Somehow the film’s treatment of Brandi, and Faris’s manically contorted performance of her, seem perfectly appropriate to the Hill and Rogen (and dare I say, post-Apatow?) brand of comedy. Perhaps Hill would have us believe that Brandi and Ronnie’s mom are so abhorrently caricatured that his film is inescapably commenting on male-centric American comedy’s inherent misogyny, now naked and proudly exposed for all the world to see. Yet for a film that opens with a flasher violating women with his flaccid member (a pretty solid metaphor for comedy circa 2009), the treatment of women isn’t complicated enough to register as valid critique. Especially since the film’s one non-grotesque female, a food court employee (Collette Wolfe) with a sparkling smile and a multisyllabic vocabulary, inexplicably throws herself at the obviously demented Ronnie just in time for a happy ending. (To make matters more offensive, she has to spring herself from the wheelchair and cast that limit her due to a vitamin deficiency and get a snazzy perm before Ronnie, and the film, views her as an attractive human being.)

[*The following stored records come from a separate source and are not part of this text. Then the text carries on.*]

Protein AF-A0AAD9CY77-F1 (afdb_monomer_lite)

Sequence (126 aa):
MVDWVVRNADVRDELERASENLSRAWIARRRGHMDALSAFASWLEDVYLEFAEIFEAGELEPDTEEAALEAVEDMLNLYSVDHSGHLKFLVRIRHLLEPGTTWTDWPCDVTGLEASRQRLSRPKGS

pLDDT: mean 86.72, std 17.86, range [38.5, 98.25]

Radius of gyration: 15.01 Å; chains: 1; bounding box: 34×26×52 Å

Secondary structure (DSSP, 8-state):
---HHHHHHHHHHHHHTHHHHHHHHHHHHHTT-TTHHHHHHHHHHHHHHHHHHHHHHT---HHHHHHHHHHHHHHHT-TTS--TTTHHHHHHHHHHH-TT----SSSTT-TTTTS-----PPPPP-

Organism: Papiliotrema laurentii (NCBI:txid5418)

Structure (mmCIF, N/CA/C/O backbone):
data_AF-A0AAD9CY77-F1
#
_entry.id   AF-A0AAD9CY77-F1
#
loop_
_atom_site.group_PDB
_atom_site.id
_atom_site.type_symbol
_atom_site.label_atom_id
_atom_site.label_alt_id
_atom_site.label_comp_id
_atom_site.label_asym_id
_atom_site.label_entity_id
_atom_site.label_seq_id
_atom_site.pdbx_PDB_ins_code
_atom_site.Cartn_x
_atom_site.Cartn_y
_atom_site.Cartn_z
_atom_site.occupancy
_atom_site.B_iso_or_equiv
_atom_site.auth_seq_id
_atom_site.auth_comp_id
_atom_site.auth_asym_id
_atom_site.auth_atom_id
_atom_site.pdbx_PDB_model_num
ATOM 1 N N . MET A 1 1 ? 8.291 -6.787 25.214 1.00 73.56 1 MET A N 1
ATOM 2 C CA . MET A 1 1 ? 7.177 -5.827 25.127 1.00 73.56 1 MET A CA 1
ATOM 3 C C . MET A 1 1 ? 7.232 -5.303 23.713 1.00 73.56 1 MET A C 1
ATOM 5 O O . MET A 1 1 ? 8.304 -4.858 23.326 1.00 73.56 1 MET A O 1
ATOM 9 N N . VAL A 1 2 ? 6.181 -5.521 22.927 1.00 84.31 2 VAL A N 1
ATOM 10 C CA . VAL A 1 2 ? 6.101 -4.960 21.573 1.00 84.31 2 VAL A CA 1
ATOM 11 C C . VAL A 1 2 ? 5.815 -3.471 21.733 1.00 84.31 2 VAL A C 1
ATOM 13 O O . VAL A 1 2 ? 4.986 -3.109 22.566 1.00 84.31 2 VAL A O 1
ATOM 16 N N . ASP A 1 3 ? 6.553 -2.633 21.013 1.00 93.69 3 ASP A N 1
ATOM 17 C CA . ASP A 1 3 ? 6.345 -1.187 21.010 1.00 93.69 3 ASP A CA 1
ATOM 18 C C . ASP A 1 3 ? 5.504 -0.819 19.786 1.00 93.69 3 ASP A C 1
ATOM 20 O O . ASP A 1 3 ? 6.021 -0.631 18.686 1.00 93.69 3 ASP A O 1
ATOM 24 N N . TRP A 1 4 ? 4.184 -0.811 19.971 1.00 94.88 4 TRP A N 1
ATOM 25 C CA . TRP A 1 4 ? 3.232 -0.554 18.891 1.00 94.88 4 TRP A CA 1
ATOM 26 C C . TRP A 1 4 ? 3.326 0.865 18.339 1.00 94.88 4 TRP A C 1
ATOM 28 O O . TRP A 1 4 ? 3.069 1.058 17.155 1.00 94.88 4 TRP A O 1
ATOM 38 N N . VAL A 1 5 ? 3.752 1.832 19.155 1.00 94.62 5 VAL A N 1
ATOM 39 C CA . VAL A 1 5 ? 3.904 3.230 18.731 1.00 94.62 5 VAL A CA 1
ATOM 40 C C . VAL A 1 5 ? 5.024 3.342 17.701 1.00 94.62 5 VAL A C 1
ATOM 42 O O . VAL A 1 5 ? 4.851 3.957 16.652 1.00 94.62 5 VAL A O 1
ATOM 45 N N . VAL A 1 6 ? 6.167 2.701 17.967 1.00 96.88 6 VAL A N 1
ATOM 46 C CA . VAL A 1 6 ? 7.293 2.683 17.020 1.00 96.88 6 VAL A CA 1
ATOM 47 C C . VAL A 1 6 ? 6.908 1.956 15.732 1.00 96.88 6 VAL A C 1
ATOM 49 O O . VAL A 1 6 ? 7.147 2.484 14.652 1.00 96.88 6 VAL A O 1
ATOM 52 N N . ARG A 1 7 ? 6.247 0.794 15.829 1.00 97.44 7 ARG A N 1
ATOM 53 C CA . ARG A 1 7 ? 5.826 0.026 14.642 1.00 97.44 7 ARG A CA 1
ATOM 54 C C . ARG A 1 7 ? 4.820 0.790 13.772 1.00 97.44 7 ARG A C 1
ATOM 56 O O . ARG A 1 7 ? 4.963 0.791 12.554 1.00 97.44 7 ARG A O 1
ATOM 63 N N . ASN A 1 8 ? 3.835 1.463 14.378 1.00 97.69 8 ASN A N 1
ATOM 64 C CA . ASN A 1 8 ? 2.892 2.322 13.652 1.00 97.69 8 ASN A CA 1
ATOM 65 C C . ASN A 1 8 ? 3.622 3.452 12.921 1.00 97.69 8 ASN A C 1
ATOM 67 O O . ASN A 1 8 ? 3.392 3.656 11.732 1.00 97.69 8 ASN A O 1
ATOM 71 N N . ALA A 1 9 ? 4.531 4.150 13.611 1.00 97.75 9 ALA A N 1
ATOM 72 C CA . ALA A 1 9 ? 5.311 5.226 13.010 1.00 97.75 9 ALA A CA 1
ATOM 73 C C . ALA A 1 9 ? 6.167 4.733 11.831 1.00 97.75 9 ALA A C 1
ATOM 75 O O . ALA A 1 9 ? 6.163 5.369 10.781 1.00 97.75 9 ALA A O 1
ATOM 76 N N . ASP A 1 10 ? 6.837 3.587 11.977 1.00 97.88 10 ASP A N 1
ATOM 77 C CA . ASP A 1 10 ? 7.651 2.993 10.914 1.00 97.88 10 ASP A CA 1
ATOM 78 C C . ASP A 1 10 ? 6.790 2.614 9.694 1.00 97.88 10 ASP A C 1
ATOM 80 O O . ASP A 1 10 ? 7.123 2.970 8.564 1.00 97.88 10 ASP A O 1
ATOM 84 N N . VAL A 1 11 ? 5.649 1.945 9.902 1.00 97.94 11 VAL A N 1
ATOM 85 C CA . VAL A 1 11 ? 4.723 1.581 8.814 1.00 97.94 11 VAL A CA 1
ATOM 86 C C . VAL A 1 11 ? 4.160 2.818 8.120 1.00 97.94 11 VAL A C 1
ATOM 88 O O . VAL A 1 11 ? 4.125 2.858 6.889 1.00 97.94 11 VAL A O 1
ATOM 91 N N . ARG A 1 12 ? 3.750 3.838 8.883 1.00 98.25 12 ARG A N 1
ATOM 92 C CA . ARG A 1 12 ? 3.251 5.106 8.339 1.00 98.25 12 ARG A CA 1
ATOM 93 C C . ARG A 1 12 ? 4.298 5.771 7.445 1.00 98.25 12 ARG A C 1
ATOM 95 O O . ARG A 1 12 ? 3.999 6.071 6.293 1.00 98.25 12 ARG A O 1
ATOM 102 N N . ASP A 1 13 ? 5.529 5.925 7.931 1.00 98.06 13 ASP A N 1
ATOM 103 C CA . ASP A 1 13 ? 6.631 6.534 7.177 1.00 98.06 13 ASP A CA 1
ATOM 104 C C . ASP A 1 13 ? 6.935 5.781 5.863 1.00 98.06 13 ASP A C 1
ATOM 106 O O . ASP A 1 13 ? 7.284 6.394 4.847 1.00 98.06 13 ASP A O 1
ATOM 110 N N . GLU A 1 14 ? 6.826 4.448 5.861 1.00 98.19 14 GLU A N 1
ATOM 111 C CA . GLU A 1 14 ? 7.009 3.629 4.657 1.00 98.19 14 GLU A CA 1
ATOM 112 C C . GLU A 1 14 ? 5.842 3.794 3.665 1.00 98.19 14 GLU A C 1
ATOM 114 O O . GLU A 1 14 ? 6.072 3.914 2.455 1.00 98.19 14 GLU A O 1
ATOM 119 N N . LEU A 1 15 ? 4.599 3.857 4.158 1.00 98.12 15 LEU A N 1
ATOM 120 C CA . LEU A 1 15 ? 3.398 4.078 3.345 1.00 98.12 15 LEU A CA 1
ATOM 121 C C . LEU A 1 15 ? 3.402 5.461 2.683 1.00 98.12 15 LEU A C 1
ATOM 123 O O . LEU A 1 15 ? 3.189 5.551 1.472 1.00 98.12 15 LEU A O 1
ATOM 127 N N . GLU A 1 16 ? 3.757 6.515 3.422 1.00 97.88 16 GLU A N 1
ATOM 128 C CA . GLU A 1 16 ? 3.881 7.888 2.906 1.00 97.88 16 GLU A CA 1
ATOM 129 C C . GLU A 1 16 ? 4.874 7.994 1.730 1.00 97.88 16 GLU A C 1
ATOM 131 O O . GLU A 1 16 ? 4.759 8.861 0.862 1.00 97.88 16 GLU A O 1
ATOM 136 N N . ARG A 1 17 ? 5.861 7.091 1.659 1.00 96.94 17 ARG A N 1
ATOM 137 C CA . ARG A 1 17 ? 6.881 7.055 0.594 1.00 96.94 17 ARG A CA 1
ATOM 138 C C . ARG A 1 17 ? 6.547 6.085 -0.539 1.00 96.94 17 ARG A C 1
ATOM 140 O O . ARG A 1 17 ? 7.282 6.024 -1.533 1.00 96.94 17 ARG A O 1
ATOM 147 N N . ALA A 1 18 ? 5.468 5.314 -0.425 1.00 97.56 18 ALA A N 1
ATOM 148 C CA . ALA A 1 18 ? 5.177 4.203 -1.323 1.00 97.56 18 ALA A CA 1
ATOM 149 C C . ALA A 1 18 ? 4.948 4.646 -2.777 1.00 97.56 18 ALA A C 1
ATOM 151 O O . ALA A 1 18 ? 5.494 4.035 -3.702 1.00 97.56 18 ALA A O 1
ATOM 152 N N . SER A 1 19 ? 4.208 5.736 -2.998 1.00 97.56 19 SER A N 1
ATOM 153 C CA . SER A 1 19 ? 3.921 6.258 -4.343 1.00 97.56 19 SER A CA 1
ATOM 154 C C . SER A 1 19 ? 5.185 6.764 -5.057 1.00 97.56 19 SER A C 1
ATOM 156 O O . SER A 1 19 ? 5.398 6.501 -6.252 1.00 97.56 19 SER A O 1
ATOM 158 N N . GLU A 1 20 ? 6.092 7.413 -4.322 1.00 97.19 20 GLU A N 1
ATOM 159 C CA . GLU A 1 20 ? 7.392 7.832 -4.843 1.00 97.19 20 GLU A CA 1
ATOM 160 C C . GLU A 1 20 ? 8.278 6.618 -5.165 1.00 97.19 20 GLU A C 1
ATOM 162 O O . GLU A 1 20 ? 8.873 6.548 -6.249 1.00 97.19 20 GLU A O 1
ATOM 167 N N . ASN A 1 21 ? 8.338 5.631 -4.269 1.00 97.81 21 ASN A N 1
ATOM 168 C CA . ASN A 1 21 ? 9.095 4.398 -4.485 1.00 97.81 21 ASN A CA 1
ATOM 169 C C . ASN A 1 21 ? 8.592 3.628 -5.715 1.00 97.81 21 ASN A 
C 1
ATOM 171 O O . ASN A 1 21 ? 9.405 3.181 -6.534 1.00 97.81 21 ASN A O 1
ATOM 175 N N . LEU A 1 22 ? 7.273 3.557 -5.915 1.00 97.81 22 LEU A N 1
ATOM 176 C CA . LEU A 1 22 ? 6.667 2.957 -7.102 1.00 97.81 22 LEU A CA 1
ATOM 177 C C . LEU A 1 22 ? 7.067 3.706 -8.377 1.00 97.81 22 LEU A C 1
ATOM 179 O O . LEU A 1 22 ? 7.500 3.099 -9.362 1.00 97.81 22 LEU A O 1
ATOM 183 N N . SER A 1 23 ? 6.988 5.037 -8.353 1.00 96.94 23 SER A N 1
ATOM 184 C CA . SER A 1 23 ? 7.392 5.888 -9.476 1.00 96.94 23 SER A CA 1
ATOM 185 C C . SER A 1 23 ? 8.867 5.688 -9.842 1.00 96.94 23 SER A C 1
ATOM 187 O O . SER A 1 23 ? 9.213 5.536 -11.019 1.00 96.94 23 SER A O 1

Really, the only acceptable conclusion for Observe and Report—one that would remain consistent with both its characters and its director’s apparent vision—would have been for Ronnie to end up with Brandi, his designated match in nearly every way, living maybe with a couple of screaming kids, their miserable, codependent, violent relationship bringing them nothing but despair and misery. Instead we get a (possibly hallucinatory) shoot-out that brings the “pervert” to justice and a round of applause for Ronnie, so that, even with that glimmer of doubt and discomfort, we can all go home relatively happy. After all, with its by-the-book guitar-rock soundtrack and rote satires of masculinity (a slow-motion descent down an escalator with Ronnie and his security-guard buddies; right-hand-man Michael Peña’s hetero lisp act, a tired variant on familiar ground tread by the dubious likes of sketch comics Tim Meadows and Horatio Sanz), Hill’s film is less a comic variation on Taxi Driver, which it obviously aims to be, than just a natural extension of the childish everydude play-acting that currently passes for hilarity.
“I thought this would be funny, but it’s just sad,” a character says at one point; it’s a calculated meta-moment that, like the rest of the film, feels disingenuous. Derangement and distastefulness don’t automatically pass for insight, and replacing yuks with anger and morbidity is an easier trick than it appears. (Look at Terry Zwigoff’s Bad Santa for an example of the precarious, but possible, balance of pleasantries and putrescence). In Observe and Report, the joke’s on us—for, what, expecting jokes?